◆ **Instructions for the task**
Return only those lines of the listing in which "Glucose" appears.

——

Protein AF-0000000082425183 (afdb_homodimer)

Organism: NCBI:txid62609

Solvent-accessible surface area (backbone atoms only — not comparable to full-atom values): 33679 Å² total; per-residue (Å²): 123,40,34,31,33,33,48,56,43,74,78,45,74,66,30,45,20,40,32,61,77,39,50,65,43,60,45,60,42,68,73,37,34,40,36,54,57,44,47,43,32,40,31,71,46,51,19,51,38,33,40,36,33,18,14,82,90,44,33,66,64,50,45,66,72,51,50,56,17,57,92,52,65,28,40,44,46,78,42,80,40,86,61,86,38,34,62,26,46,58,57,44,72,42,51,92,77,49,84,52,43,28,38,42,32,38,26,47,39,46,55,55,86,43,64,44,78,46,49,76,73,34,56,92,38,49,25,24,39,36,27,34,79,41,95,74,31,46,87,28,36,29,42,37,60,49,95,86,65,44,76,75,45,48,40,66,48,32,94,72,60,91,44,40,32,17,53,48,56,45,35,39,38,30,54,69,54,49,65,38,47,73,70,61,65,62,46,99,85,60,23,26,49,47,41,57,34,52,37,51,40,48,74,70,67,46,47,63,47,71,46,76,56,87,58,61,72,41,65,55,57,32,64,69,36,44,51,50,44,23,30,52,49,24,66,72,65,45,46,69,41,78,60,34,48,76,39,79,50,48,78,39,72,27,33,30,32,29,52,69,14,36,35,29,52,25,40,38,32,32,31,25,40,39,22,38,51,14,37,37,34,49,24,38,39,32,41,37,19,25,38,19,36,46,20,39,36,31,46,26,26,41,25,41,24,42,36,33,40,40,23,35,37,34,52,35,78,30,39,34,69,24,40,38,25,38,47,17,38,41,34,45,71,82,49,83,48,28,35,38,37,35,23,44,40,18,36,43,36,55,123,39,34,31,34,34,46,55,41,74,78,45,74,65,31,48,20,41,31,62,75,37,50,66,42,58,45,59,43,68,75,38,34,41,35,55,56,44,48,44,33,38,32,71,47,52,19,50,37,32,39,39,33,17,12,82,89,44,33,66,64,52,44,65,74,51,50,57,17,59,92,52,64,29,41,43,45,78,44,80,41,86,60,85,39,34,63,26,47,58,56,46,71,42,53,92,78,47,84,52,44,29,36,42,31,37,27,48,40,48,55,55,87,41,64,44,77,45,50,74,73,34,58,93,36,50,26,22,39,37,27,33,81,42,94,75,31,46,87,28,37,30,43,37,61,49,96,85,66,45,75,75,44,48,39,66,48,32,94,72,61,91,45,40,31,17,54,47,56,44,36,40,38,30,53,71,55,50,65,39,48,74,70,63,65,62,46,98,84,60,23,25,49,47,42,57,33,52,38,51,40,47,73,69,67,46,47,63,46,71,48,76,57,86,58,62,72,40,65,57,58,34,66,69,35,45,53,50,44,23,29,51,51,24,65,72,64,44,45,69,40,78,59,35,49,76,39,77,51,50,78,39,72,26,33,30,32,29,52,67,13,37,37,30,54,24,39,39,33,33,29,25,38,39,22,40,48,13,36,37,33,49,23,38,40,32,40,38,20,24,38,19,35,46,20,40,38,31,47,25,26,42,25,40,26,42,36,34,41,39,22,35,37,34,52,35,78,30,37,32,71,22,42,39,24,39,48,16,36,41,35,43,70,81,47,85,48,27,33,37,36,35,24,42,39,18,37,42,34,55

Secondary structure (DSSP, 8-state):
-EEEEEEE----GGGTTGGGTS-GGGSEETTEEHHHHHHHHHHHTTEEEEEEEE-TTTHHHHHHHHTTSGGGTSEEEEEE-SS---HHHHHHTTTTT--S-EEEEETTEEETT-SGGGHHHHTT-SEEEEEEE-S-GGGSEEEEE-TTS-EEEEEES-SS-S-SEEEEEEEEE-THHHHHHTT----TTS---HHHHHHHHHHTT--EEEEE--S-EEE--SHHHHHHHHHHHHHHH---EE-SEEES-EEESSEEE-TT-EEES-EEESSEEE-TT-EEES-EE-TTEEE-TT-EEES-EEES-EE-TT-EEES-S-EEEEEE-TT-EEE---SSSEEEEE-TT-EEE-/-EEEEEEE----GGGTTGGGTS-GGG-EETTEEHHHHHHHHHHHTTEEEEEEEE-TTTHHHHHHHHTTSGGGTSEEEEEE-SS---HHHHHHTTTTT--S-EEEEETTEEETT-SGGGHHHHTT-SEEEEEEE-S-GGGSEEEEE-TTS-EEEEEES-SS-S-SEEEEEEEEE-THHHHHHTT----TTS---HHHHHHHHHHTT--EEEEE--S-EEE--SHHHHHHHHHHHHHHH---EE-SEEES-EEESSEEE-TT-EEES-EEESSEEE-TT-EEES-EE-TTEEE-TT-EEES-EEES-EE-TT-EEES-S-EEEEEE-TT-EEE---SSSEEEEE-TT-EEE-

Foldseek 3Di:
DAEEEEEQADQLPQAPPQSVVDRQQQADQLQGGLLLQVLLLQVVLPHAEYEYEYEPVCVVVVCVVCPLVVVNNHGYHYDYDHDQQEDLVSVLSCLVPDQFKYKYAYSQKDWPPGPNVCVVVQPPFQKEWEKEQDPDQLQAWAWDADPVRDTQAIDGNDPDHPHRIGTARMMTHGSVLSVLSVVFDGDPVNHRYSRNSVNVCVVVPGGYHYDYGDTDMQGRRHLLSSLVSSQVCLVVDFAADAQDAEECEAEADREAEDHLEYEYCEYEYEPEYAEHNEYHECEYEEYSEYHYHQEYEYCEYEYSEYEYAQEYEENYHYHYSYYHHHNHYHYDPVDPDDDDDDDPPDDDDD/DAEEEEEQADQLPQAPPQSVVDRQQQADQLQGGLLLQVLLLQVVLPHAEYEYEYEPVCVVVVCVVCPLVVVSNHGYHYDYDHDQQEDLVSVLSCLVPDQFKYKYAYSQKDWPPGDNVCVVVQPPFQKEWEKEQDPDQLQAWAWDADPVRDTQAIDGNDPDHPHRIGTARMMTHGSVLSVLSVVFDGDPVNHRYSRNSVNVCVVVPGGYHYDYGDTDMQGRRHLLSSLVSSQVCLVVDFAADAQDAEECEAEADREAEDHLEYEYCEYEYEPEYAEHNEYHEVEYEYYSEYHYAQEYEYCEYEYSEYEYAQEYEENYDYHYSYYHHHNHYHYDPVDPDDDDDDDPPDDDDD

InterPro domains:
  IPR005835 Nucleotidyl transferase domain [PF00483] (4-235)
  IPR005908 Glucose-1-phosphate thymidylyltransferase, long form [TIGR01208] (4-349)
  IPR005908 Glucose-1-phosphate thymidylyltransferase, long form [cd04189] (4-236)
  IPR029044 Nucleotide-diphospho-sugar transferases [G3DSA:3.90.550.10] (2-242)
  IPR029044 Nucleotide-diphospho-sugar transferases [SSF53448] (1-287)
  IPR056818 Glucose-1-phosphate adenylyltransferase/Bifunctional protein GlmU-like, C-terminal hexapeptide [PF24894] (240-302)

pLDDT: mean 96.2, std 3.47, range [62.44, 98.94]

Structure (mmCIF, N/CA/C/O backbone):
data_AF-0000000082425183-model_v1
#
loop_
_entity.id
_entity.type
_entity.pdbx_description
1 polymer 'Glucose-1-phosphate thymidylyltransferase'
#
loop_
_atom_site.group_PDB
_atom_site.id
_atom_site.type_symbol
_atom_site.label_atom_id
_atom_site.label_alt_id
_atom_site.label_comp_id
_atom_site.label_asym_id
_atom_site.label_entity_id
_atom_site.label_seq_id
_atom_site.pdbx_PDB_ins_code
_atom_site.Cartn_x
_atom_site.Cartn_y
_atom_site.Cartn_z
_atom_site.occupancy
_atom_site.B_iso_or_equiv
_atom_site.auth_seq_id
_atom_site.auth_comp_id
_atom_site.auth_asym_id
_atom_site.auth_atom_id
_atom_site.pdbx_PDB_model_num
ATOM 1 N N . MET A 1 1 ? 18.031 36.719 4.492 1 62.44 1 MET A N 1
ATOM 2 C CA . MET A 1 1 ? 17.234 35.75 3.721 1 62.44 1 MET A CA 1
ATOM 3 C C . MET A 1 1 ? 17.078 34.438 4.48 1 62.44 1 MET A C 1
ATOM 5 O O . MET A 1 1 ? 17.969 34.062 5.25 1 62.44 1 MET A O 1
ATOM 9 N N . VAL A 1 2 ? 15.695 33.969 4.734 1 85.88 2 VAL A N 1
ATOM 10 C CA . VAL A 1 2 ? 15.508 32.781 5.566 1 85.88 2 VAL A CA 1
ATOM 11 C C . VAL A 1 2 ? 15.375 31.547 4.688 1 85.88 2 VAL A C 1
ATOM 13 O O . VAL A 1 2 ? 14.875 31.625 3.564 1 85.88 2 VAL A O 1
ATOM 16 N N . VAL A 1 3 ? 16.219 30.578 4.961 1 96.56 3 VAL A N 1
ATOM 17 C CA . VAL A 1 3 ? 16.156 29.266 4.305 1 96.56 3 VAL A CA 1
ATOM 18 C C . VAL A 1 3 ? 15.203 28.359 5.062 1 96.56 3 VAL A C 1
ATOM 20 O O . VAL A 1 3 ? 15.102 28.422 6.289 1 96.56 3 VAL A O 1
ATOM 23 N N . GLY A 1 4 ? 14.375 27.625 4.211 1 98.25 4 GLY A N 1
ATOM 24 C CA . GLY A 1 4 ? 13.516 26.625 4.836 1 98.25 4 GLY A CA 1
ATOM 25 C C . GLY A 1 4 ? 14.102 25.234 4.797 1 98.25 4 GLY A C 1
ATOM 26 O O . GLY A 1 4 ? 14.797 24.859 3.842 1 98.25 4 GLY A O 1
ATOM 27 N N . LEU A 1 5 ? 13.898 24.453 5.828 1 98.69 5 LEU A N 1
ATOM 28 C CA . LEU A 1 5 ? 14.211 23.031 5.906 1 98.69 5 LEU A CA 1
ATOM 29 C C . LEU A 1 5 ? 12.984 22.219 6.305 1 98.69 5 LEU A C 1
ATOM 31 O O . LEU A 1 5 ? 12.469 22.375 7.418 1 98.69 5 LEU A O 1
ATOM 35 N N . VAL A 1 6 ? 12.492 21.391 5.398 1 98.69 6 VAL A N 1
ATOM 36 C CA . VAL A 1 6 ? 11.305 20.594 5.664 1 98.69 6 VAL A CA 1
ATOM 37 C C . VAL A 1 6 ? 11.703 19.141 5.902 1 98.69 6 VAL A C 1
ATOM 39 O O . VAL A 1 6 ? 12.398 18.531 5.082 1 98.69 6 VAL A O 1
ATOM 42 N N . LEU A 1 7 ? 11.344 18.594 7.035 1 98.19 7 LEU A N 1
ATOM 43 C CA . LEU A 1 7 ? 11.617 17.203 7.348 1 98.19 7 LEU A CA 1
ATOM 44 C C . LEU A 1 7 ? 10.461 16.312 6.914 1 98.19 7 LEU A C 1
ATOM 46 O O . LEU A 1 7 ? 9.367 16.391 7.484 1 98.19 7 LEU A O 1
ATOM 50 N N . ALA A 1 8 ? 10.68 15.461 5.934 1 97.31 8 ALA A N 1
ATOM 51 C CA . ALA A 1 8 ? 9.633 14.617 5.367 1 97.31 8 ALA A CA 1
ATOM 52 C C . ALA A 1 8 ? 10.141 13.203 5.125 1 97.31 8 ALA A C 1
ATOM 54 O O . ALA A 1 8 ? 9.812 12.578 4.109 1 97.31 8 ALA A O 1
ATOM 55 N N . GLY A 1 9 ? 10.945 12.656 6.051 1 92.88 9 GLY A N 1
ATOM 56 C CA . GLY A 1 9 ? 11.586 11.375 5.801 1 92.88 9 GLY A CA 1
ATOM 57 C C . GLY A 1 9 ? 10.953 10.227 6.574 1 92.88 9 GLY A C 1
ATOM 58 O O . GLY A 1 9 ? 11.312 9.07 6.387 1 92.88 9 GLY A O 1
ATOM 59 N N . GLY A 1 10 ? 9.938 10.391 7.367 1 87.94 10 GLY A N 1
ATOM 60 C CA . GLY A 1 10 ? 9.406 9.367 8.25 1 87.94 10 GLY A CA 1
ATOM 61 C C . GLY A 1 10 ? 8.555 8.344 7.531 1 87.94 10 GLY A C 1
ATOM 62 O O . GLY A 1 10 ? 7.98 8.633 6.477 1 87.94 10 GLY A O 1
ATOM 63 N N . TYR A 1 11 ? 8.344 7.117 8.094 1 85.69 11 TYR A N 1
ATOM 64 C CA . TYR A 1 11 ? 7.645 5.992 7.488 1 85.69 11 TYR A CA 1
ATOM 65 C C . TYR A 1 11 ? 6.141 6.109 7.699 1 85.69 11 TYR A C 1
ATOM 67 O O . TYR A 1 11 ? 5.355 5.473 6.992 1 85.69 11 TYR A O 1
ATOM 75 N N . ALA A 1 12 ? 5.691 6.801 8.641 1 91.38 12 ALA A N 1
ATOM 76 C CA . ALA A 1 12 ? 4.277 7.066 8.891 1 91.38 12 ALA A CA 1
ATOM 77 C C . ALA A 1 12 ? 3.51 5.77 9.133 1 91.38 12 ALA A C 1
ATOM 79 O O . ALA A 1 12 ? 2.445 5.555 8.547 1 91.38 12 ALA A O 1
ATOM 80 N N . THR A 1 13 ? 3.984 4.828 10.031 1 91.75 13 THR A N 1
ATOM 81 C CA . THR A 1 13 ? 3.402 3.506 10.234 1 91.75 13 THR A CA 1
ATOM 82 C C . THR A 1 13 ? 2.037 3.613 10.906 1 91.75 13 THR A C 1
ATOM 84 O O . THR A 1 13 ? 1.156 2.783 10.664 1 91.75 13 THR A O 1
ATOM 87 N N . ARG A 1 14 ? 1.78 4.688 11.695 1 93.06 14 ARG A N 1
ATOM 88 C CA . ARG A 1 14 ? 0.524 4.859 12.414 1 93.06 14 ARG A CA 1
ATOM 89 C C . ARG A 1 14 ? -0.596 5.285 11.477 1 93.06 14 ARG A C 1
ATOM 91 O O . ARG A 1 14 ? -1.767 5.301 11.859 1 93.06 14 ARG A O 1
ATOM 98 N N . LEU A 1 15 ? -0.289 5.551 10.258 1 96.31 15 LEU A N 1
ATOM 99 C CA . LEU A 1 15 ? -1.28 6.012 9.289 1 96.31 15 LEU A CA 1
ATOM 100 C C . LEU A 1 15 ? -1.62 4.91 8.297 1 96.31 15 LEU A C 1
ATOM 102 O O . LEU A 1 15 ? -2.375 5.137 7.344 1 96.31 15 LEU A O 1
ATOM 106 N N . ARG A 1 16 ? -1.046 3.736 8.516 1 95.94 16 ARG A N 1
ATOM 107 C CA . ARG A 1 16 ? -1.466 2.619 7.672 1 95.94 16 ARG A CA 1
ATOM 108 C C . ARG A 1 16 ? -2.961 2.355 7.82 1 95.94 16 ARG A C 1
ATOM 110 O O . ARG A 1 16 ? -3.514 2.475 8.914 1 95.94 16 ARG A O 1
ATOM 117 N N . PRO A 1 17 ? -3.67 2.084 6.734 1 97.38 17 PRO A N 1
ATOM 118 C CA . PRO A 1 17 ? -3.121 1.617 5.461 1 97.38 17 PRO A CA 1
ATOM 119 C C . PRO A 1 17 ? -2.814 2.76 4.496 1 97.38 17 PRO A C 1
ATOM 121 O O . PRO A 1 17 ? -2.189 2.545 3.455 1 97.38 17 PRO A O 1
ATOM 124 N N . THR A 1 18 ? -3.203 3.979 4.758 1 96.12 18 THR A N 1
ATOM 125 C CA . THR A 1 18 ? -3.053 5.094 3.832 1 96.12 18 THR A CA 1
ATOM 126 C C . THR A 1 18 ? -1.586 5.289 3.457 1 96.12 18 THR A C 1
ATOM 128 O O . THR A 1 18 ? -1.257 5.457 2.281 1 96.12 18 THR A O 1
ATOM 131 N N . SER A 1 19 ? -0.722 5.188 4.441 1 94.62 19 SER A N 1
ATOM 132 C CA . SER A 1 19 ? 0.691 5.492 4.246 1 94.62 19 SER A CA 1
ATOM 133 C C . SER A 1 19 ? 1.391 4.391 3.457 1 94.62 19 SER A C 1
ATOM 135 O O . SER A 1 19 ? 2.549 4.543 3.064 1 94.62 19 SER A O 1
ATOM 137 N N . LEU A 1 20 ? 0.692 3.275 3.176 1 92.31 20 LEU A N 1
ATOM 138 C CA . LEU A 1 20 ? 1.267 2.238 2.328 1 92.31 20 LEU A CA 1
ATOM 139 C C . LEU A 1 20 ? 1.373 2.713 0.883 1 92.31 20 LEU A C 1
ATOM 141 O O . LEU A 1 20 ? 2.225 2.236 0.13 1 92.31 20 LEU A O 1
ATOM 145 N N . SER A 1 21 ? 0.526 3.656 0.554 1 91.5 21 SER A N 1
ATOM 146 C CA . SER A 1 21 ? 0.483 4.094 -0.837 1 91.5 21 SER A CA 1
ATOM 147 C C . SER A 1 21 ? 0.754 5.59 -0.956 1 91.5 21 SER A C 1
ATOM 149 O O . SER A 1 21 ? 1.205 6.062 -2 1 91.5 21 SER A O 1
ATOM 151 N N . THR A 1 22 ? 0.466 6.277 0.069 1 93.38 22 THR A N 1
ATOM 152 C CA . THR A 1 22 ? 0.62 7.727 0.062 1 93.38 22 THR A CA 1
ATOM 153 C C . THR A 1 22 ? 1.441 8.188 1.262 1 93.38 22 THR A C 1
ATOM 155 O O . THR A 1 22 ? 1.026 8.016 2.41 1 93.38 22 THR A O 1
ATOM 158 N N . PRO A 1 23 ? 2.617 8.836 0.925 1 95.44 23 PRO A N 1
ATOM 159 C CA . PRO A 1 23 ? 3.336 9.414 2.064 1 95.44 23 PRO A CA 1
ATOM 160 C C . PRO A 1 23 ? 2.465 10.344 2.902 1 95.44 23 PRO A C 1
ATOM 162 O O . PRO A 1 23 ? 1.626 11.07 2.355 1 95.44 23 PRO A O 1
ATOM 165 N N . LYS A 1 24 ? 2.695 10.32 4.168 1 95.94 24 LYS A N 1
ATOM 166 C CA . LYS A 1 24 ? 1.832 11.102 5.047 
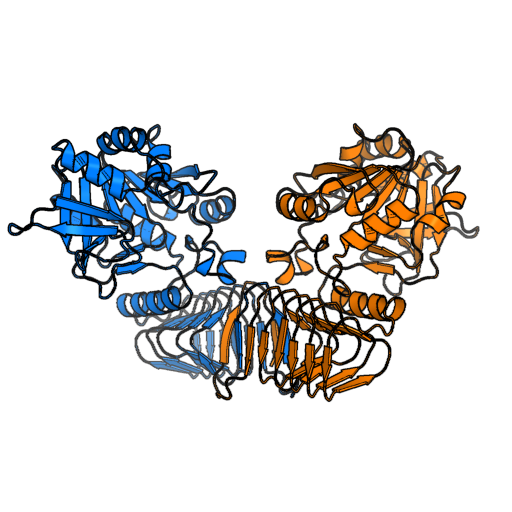1 95.94 24 LYS A CA 1
ATOM 167 C C . LYS A 1 24 ? 1.852 12.578 4.66 1 95.94 24 LYS A C 1
ATOM 169 O O . LYS A 1 24 ? 0.84 13.273 4.785 1 95.94 24 LYS A O 1
ATOM 174 N N . HIS A 1 25 ? 2.986 13.07 4.164 1 97.69 25 HIS A N 1
ATOM 175 C CA . HIS A 1 25 ? 3.145 14.477 3.812 1 97.69 25 HIS A CA 1
ATOM 176 C C . HIS A 1 25 ? 2.328 14.828 2.574 1 97.69 25 HIS A C 1
ATOM 178 O O . HIS A 1 25 ? 2.129 16.016 2.275 1 97.69 25 HIS A O 1
ATOM 184 N N . LEU A 1 26 ? 1.858 13.82 1.875 1 97.81 26 LEU A N 1
ATOM 185 C CA . LEU A 1 26 ? 1.105 14.055 0.647 1 97.81 26 LEU A CA 1
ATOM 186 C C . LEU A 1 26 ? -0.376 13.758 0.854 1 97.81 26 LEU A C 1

——

◆ **Exercise output**
  IPR005908 Glucose-1-phosphate thymidylyltransferase, long form [TIGR01208] (4-349)
  IPR005908 Glucose-1-phosphate thymidylyltransferase, long form [cd04189] (4-236)
  IPR056818 Glucose-1-phosphate adenylyltransferase/Bifunctional protein GlmU-like, C-terminal hexapeptide [PF24894] (240-302)
1 polymer 'Glucose-1-phosphate thymidylyltransferase'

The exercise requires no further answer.